My verdict? It’s really, really good. She has a way of hitting just the right pitch so that her first-person narrations never feel overly self-loving or self-loathing. The moments she chooses to isolate and highlight are never extraneous. Every sentence seems to add up to a larger set of ideas or questions. But I better stop now. I won’t have anything left to say the rest of the week.
Let’s start with the title story. It’s actually probably my least favorite in the book (though I still enjoyed it). First-person stories of modern relationship woes are getting increasingly difficult for me to care about as I get more literate. That being said, I love the notion of the narrator inventing in her imagination a lover for herself – and possibly making up one for her husband too.
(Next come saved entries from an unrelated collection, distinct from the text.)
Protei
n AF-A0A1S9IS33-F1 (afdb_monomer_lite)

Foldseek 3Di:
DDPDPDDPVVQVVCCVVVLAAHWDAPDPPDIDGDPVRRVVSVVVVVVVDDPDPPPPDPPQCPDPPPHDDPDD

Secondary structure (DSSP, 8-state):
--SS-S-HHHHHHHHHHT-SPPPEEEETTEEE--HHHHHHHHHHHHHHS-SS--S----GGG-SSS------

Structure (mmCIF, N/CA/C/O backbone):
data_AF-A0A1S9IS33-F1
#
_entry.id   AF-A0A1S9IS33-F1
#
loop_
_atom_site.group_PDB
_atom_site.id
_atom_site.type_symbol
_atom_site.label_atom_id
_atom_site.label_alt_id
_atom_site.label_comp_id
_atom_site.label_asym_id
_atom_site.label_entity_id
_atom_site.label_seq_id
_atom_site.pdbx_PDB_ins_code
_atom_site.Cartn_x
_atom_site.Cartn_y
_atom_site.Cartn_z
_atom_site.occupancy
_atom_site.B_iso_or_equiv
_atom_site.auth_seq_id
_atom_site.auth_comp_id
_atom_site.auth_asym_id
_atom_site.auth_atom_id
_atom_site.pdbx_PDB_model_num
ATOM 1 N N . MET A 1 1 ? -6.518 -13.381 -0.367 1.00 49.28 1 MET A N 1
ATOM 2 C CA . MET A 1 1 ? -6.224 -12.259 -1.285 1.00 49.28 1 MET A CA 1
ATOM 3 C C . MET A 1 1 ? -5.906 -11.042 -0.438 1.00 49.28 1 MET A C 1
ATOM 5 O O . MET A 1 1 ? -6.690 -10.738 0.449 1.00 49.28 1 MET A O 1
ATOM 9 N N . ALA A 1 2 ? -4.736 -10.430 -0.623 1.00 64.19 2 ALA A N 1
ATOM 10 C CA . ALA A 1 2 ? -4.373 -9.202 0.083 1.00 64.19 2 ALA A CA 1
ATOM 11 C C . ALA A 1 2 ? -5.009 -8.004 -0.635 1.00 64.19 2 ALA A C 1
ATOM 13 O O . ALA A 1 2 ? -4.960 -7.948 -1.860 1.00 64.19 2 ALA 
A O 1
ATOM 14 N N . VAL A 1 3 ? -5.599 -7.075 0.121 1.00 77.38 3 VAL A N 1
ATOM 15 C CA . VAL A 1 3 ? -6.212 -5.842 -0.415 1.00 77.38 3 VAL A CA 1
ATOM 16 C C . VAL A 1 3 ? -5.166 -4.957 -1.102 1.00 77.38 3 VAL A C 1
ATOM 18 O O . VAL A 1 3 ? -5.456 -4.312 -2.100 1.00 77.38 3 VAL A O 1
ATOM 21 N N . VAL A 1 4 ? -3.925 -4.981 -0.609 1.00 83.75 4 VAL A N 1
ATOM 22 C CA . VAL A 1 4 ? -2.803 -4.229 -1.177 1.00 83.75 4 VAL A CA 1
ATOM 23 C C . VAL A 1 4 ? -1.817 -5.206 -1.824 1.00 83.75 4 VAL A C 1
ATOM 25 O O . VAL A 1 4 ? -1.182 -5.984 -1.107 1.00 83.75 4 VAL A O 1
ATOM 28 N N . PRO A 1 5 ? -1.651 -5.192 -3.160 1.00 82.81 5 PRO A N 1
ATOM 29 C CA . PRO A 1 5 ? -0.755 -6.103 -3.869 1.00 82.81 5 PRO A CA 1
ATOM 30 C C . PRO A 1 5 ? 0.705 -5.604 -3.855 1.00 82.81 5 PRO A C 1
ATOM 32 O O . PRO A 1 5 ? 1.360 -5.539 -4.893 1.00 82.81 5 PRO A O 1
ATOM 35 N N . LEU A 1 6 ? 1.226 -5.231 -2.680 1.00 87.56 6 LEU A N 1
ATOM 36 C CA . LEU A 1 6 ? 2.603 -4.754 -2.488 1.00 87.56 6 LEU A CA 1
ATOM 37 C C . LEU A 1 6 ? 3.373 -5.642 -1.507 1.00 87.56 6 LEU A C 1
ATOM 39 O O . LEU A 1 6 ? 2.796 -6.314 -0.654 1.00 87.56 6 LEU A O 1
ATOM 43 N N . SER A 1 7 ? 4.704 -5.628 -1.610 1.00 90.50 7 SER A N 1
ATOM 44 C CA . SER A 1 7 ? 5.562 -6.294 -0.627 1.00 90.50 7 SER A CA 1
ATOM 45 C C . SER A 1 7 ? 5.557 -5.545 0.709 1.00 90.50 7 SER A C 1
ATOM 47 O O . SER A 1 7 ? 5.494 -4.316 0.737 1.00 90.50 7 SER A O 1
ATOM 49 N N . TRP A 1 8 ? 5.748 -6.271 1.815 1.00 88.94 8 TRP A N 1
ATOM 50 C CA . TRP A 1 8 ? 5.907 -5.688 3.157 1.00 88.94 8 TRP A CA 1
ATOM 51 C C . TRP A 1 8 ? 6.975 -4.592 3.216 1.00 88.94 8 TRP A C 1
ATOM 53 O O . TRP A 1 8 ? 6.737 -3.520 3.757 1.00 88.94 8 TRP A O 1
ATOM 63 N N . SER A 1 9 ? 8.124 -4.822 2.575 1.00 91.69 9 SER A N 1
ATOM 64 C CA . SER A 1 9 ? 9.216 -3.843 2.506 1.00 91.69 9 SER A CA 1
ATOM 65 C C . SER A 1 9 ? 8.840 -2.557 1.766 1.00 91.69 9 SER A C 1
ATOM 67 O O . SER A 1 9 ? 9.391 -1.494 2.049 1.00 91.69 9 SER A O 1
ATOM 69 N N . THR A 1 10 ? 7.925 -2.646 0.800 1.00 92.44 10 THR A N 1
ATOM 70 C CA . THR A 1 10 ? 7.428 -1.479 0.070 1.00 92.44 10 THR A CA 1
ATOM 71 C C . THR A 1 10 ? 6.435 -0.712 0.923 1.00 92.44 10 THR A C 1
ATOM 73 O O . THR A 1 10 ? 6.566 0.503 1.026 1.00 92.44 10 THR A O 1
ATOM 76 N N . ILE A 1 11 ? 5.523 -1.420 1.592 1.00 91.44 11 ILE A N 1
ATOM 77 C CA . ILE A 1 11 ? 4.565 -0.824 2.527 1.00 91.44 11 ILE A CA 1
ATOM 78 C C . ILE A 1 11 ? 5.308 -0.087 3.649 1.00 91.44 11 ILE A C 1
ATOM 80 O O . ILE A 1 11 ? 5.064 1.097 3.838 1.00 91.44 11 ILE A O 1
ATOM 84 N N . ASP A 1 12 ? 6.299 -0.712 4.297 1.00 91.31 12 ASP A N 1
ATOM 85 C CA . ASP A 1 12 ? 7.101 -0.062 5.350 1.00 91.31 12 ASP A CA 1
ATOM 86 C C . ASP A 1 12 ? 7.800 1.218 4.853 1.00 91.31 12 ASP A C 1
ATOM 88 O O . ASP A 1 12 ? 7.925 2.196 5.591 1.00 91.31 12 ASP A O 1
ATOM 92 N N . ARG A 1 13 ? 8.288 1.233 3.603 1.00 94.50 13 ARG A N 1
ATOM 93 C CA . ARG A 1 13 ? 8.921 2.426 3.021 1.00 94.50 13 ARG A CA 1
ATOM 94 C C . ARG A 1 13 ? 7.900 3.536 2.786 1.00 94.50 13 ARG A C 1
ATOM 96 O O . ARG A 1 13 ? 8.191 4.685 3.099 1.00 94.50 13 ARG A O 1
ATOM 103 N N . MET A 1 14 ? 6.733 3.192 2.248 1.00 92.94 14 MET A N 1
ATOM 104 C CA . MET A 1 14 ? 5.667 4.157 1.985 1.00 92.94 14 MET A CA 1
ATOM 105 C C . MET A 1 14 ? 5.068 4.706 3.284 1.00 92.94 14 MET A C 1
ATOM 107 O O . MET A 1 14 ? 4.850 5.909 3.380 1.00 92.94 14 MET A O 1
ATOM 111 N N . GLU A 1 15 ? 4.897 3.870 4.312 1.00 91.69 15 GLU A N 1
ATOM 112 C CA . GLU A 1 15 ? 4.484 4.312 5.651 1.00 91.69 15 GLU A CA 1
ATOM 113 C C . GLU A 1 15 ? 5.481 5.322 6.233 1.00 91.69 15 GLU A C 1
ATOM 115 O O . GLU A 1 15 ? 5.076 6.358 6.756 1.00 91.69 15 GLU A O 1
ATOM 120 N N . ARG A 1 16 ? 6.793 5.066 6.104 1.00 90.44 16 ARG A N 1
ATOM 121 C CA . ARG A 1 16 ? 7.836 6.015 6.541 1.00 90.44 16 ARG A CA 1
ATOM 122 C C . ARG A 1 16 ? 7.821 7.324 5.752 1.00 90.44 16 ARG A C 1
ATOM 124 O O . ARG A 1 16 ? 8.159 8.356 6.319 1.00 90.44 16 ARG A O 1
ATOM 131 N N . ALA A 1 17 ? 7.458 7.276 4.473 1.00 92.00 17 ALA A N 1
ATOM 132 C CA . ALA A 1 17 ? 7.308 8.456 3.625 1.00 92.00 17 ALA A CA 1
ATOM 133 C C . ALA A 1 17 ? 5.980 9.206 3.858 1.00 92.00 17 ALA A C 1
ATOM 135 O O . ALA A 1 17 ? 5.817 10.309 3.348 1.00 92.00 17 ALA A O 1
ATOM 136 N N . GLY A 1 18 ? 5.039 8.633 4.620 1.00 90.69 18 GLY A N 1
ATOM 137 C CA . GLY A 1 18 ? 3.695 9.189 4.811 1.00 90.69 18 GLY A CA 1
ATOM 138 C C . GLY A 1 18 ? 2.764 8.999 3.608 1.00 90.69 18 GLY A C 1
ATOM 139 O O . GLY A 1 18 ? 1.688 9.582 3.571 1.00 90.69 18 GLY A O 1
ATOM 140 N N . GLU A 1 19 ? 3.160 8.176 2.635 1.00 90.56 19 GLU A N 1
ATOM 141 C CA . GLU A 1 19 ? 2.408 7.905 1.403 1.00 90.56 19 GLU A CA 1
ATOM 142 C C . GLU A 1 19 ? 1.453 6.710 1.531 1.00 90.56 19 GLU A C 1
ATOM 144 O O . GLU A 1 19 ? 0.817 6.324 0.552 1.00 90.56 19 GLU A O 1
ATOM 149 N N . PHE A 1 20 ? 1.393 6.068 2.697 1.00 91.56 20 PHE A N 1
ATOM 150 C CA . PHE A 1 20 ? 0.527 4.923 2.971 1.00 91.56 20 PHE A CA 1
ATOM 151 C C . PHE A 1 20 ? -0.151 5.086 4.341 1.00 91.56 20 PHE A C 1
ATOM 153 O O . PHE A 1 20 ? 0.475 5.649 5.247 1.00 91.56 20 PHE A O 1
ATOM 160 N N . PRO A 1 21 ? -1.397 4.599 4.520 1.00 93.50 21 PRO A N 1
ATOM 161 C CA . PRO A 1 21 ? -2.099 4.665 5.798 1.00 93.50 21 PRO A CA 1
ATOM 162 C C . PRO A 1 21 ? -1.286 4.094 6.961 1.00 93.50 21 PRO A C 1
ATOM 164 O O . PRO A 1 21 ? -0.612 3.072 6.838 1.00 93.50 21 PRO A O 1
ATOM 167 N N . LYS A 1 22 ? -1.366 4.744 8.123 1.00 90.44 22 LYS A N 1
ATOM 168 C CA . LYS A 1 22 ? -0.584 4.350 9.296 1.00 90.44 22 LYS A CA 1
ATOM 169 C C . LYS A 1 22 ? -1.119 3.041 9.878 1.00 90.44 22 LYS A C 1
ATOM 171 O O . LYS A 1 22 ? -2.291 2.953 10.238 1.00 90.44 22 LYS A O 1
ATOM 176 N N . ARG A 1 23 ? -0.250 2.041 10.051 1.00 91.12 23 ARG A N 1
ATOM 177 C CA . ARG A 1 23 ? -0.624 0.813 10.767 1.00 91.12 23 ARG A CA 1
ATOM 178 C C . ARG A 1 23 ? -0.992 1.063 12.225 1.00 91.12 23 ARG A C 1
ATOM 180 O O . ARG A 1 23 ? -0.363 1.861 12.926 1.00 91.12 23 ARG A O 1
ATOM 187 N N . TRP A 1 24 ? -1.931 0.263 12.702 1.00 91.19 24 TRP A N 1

The key trick to the story is the first sentence: “Sometimes Sam and I loved each other more when we were angry.” Vaughn has told us right off the top what the whole story will be about. She then proceeds to prove this statement’s truth through the action of the rest of the story. Our couple argues and competes and competes and loves and competes some more. Is it healthy? Is it built to last? Well, probably not on both counts. But it is the nature of their marriage, and “Sweet Talk” tells their story well. And that’s quite a trick on Vaughn’s part.
The selection:
In the second week of August, I found a pair of red lace panties at the bottom of the kitchen trash.
I decided to tell Sam I had a lover. I made my lover into a tall, blue-eyed blond, a tennis player on the circuit, a Phi Beta Kappa from Stanford who had offers from the movies. It was the tall blond part that needled Sam, who was dark and stocky.
“Did you pick him up at the beach?” Sam said.
“Stop it,” I said, knowing it was a sure way to get him to ask more questions.